# Paws



## BotanyBlack (Apr 6, 2011)

First of all I have to say, Paws was never really my cat. I fed him, I housed him, I loved him. But he was never my cat. Paws only had 2 people he gave the best of himself too, I was neither. He lived in my house for over 12 years. He kept his own hours, and liked to have his own space. Here is his story. Some of you may already know this story having lived parts of it yourself, some of you are to young to understand why things were the way they were. All of you reading this have loved and most likely lost a companion. 

Some of his story begins with my other cat Sherbert, but its where I will start since both are linked. 

It was many years ago, before the internet, before pictures were digital, cats were cats and pets were disposable. 

We lived out in the country, on a dead end road. A perfect place for these disposable animals to end up when they were no longer able to work, or grew out of their cute stage. A place for the ones who became an inconvenience for same reason. Unfortunately for most the way to deal with strays and ferals was to trap or shoot them. It was also the time before TNR was an option. 

I was sitting outside one evening just about dark when yet another car went by, ever notice they are to ashamed to dump an animal in the daytime? It was March there was still snow on the ground. After watching the car speed away, I decided to take a walk as see what was left behind. When I got to the end of the road, there was a very confused looking, very pregnant cat. I spoke to her and she followed me home, she had no where else to go but the woods. 

I named her Cricket, no reason, the name just fit. I had hopes of rehoming her as soon as her kittens were weaned. A few weeks later she had the kittens. Cricket was an great mother and nursed these kittens as long as she could possible do so, She also set up to teach them to hunt. Turns out she was an heavy mouser. As I set up homes for 2 of the kittens, she started showing signs of being pregnant again, she had not even weined the others yet. 4 months later the first set of kittens had been homed, I kept the third. That was Sherbert. He was born on April 6, 1993. 

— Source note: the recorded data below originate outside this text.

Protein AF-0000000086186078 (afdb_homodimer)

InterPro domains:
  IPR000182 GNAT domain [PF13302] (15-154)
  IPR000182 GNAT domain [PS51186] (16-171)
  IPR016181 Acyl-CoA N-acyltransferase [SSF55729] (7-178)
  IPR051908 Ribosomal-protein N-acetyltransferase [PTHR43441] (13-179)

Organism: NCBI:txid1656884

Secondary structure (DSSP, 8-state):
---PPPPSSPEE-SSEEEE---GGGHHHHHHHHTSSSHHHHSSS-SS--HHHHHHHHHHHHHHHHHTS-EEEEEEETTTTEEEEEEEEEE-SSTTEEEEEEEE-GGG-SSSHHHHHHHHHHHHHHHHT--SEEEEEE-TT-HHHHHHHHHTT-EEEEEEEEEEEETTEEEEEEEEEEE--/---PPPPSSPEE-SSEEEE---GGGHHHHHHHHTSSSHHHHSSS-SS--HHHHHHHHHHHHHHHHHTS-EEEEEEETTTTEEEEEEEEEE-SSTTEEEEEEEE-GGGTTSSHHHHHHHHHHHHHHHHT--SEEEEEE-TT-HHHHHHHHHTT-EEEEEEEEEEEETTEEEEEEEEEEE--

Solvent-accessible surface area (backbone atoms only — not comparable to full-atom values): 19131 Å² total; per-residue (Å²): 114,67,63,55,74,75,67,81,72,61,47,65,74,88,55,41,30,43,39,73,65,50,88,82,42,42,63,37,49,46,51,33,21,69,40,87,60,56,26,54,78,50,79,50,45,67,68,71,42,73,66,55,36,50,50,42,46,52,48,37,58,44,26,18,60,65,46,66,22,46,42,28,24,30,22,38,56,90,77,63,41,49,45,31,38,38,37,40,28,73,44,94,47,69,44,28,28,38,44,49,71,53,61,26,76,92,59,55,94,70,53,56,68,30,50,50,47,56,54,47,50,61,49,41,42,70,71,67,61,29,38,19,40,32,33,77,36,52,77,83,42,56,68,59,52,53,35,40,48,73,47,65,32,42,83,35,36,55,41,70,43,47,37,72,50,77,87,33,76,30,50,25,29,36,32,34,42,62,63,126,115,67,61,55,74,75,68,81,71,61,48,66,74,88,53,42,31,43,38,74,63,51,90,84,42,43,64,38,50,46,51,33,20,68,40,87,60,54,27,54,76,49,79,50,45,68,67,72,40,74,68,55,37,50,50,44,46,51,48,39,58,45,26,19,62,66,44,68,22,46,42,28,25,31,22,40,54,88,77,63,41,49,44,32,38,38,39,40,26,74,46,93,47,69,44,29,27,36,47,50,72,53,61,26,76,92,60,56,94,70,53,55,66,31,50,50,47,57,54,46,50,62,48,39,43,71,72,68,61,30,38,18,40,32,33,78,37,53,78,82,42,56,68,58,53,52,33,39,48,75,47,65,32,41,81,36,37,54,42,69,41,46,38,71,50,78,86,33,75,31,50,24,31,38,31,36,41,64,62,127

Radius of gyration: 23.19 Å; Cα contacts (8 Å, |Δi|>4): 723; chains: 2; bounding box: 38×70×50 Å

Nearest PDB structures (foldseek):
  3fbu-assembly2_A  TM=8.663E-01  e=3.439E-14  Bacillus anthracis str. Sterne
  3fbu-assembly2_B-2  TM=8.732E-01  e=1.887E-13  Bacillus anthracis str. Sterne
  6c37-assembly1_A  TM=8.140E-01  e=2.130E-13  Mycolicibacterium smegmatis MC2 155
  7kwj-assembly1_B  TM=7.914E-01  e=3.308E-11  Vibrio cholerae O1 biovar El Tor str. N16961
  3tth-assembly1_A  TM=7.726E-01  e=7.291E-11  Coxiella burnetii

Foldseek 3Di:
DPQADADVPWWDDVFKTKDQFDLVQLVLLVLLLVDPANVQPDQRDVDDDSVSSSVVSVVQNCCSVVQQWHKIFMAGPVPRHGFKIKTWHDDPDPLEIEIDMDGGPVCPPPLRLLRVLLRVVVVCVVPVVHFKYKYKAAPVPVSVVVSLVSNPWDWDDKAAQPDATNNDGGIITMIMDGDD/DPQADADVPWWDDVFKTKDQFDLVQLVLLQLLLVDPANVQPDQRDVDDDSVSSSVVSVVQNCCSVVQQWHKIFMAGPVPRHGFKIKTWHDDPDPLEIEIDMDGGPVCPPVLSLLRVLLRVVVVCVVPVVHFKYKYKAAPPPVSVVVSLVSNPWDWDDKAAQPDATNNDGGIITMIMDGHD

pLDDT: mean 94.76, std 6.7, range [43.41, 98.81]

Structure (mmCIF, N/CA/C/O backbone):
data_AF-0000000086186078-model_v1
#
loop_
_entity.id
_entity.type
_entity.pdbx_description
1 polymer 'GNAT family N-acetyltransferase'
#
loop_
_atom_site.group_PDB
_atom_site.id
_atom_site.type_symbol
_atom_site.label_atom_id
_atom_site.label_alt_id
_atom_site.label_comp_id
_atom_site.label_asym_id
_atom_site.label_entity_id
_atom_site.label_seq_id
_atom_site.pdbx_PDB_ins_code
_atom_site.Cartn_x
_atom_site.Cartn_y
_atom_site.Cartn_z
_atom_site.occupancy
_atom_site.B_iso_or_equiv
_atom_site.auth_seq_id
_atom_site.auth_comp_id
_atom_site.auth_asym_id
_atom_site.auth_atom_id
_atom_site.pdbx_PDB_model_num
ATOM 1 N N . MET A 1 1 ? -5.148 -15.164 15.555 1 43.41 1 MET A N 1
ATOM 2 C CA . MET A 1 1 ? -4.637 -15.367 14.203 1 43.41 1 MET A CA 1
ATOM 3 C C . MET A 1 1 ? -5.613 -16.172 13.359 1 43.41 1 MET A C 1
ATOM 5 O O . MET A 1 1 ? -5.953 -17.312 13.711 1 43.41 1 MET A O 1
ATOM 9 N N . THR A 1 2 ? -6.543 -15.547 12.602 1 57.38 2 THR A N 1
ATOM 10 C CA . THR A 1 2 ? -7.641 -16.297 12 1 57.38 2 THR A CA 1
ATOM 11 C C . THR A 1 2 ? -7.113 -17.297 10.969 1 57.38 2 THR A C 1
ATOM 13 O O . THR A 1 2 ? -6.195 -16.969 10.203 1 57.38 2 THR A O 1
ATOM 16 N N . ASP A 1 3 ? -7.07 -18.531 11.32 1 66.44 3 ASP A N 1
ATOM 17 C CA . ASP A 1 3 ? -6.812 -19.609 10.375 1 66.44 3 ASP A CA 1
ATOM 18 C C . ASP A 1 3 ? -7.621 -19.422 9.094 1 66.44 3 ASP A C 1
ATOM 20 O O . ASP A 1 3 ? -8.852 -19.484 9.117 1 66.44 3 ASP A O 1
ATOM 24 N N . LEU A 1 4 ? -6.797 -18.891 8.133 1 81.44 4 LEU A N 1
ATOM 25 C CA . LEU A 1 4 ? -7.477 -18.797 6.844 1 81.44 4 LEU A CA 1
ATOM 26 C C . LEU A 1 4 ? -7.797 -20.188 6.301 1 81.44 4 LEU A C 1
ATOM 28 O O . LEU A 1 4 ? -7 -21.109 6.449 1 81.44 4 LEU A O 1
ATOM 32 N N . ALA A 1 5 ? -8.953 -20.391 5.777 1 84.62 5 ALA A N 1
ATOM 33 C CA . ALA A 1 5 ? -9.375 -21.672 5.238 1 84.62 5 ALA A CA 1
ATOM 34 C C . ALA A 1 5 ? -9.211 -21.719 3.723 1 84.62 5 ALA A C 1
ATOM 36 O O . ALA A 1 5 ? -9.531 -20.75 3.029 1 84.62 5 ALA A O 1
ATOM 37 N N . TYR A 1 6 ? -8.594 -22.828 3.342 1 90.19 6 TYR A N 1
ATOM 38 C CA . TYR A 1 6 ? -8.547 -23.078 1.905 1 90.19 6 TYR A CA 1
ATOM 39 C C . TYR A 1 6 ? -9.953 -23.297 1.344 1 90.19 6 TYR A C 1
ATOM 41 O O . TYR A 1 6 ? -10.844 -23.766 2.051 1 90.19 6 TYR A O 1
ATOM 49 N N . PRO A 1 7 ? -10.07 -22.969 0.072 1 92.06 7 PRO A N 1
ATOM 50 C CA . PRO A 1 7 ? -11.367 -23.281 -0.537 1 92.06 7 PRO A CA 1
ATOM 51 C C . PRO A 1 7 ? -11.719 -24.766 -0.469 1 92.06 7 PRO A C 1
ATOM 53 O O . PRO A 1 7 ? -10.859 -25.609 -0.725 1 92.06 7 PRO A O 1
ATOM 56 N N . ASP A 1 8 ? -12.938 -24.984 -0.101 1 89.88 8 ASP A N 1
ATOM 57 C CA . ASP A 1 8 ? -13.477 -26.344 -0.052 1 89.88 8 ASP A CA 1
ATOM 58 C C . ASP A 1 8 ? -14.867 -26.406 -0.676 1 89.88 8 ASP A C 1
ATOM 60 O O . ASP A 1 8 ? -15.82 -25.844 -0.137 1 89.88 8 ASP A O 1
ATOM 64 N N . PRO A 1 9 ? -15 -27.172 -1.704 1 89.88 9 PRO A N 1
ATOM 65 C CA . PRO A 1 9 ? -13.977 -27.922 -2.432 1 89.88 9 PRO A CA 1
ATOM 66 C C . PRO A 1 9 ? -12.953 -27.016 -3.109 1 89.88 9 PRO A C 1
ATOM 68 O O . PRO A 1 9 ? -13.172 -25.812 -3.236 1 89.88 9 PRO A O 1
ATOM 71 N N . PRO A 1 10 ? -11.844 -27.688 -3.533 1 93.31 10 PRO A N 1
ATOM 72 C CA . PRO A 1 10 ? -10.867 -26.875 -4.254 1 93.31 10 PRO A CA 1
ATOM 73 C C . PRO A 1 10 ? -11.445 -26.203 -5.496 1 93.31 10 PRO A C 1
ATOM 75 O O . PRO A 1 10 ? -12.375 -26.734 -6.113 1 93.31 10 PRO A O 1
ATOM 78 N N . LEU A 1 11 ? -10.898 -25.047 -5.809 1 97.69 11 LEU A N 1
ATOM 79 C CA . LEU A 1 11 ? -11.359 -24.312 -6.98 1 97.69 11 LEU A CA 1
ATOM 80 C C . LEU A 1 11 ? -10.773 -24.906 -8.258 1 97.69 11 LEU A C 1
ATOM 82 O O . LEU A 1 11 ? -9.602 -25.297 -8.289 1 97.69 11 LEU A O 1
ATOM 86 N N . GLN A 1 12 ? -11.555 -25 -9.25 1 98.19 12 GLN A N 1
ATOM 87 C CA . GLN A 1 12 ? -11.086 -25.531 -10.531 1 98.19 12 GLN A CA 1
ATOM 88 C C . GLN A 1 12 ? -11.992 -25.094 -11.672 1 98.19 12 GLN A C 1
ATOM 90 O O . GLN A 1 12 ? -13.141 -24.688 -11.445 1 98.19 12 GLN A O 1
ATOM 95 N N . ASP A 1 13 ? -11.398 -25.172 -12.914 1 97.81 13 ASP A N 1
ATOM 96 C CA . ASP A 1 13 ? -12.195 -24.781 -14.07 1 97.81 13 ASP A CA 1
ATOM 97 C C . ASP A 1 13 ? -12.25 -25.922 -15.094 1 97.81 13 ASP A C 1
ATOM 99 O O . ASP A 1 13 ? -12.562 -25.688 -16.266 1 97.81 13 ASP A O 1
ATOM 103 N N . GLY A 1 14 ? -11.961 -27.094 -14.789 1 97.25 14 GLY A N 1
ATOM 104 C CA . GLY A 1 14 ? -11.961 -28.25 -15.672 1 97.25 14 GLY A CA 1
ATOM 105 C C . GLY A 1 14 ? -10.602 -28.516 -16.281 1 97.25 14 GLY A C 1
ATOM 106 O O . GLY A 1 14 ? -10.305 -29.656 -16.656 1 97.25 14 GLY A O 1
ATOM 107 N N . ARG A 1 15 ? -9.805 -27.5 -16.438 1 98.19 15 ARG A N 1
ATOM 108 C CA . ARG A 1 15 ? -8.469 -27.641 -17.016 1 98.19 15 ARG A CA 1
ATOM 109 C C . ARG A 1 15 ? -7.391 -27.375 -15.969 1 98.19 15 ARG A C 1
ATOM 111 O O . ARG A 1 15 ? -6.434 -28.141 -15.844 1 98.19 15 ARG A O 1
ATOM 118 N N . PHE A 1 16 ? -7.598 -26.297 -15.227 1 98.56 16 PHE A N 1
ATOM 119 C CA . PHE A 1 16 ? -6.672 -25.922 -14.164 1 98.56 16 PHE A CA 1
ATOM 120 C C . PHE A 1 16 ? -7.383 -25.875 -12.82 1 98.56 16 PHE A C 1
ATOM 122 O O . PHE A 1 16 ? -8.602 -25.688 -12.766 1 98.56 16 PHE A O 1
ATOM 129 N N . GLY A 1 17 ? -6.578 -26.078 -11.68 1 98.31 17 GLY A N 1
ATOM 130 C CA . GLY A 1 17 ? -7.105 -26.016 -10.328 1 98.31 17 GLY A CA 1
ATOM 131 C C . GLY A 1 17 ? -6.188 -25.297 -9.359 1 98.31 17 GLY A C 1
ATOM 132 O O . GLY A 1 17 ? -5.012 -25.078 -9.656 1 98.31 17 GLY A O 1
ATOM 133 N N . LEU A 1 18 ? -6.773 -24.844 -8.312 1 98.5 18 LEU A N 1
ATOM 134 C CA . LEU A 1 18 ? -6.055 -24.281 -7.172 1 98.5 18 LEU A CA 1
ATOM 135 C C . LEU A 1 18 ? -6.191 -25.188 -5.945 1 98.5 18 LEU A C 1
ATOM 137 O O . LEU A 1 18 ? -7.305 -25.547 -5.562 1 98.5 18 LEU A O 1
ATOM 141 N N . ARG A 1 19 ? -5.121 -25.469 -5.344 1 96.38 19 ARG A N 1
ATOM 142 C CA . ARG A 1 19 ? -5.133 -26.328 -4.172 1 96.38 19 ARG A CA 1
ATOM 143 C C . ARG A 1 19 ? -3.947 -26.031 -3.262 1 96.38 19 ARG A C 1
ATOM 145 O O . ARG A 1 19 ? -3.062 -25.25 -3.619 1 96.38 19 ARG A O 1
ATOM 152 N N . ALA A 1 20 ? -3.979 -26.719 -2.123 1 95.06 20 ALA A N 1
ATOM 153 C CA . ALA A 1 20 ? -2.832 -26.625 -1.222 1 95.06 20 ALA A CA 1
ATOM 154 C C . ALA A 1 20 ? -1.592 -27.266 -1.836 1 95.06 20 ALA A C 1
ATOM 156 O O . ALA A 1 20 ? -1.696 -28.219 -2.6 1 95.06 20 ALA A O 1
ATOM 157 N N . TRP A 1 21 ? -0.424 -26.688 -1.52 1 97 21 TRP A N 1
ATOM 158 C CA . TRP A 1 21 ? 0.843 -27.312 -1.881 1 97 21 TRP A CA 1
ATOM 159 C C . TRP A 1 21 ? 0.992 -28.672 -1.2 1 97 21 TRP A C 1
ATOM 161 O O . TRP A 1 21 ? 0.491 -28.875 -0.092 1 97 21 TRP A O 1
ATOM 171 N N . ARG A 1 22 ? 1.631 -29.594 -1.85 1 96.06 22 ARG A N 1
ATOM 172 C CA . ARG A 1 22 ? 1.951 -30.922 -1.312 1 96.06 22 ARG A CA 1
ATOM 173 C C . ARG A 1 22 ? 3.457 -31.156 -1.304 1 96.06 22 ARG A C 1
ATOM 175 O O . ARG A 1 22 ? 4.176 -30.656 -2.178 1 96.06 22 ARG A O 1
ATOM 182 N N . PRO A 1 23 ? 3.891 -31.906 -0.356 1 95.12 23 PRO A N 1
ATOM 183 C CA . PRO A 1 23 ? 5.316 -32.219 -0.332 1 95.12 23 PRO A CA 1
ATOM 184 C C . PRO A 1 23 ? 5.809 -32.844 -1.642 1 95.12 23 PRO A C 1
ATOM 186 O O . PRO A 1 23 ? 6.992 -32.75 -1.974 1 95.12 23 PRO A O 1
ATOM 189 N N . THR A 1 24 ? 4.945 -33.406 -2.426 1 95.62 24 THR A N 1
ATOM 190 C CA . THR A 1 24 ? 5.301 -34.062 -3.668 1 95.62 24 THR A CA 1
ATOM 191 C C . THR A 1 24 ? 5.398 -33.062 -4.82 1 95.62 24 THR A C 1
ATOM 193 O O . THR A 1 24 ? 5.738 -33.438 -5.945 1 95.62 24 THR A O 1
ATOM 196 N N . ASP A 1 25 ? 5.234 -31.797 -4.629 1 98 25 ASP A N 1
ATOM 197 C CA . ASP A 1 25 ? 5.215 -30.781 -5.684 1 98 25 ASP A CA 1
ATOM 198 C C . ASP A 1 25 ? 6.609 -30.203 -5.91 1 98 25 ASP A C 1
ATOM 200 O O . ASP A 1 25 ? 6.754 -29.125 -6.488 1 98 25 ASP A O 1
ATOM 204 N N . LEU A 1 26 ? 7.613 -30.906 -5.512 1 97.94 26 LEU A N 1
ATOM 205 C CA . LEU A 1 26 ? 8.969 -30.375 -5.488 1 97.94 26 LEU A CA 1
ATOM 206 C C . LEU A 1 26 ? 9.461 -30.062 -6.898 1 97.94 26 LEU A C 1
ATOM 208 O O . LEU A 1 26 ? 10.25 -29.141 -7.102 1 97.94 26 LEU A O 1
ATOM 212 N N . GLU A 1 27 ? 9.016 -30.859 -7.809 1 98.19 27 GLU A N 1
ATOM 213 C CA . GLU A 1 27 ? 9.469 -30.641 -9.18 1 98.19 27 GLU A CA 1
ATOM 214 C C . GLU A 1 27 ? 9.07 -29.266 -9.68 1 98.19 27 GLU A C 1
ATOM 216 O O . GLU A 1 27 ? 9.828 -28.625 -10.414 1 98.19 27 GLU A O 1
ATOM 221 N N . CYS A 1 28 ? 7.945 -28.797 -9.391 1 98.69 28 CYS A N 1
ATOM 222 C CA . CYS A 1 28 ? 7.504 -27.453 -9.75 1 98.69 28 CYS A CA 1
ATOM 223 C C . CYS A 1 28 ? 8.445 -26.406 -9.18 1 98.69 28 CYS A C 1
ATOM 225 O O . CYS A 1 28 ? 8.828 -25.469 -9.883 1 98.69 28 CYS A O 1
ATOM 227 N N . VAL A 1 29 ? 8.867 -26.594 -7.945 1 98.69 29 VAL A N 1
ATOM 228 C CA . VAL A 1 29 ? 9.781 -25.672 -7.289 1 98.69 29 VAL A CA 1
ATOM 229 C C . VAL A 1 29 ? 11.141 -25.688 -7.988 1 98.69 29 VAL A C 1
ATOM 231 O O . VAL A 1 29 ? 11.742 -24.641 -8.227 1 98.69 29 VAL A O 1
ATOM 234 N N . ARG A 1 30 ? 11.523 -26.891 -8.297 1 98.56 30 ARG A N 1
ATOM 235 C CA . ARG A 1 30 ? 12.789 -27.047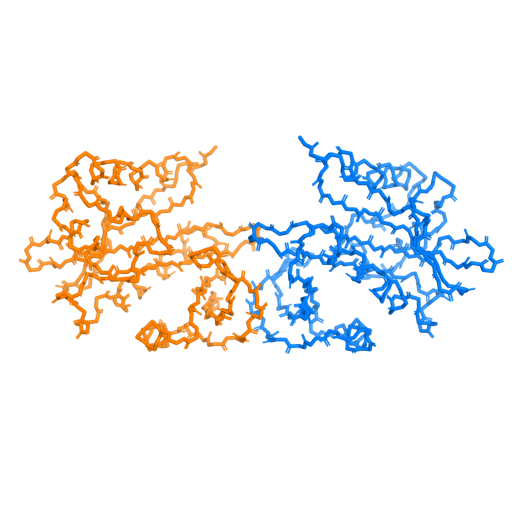 -9.008 1 98.56 30 ARG A CA 1
ATOM 236 C C . ARG A 1 30 ? 12.781 -26.266 -10.32 1 98.56 30 ARG A C 1
ATOM 238 O O . ARG A 1 30 ? 13.711 -25.516 -10.602 1 98.56 30 ARG A O 1
ATOM 245 N N . LEU A 1 31 ? 11.789 -26.453 -11.062 1 98.5 31 LEU A N 1
ATOM 246 C CA . LEU A 1 31 ? 11.688 -25.781 -12.352 1 98.5 31 LEU A CA 1
ATOM 247 C C . LEU A 1 31 ? 11.547 -24.266 -12.18 1 98.5 31 LEU A C 1
ATOM 249 O O . LEU A 1 31 ? 12.078 -23.5 -12.977 1 98.5 31 LEU A O 1
ATOM 253 N N . ALA A 1 32 ? 10.836 -23.812 -11.188 1 98.44 32 ALA A N 1
ATOM 254 C CA . ALA A 1 32 ? 10.719 -22.391 -10.891 1 98.44 32 ALA A CA 1
ATOM 255 C C . ALA A 1 32 ? 12.086 -21.781 -10.57 1 98.44 32 ALA A C 1
ATOM 257 O O . ALA A 1 32 ? 12.367 -20.641 -10.938 1 98.44 32 ALA A O 1
ATOM 258 N N . SER A 1 33 ? 12.938 -22.516 -9.914 1 98.12 33 SER A N 1
ATOM 259 C CA . SER A 1 33 ? 14.266 -22.062 -9.516 1 98.12 33 SER A CA 1
ATOM 260 C C . SER A 1 33 ? 15.141 -21.781 -10.727 1 98.12 33 SER A C 1
ATOM 262 O O . SER A 1 33 ? 16.109 -21.031 -10.641 1 98.12 33 SER A O 1
ATOM 264 N N . THR A 1 34 ? 14.773 -22.391 -11.805 1 96.44 34 THR A N 1
ATOM 265 C CA . THR A 1 34 ? 15.594 -22.234 -13 1 96.44 34 THR A CA 1
ATOM 266 C C . THR A 1 34 ? 15.203 -20.969 -13.758 1 96.44 34 THR A C 1
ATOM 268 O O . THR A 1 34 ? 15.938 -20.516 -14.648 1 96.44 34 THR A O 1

On Friday, August 18, 1993 Paws was born. I had been out for the day, I had to make a 3 hour trip that day, 6 hours total. When I got home it was raining. hearing Cricket call to me I went looking, and found her under an old sink from the remodel we were in the middle of. She was wet, muddy and looked miserable. She was straddling a hole scooped in the ground. In the whole was a bunch of kittens and a rising puddle of water. Also in the puddle was a birthing sack that had not broke open, Tearing it open I found 2 kittens. Twins. scooping up the others, I found them a new home in a old claw tub lined with blankets in the storage.

Paws was one of those twins. He beat the odds, his brother passed away sometime in the next year after being rehomed. All the others were rehomed as well as Cricket. Their stories part here. 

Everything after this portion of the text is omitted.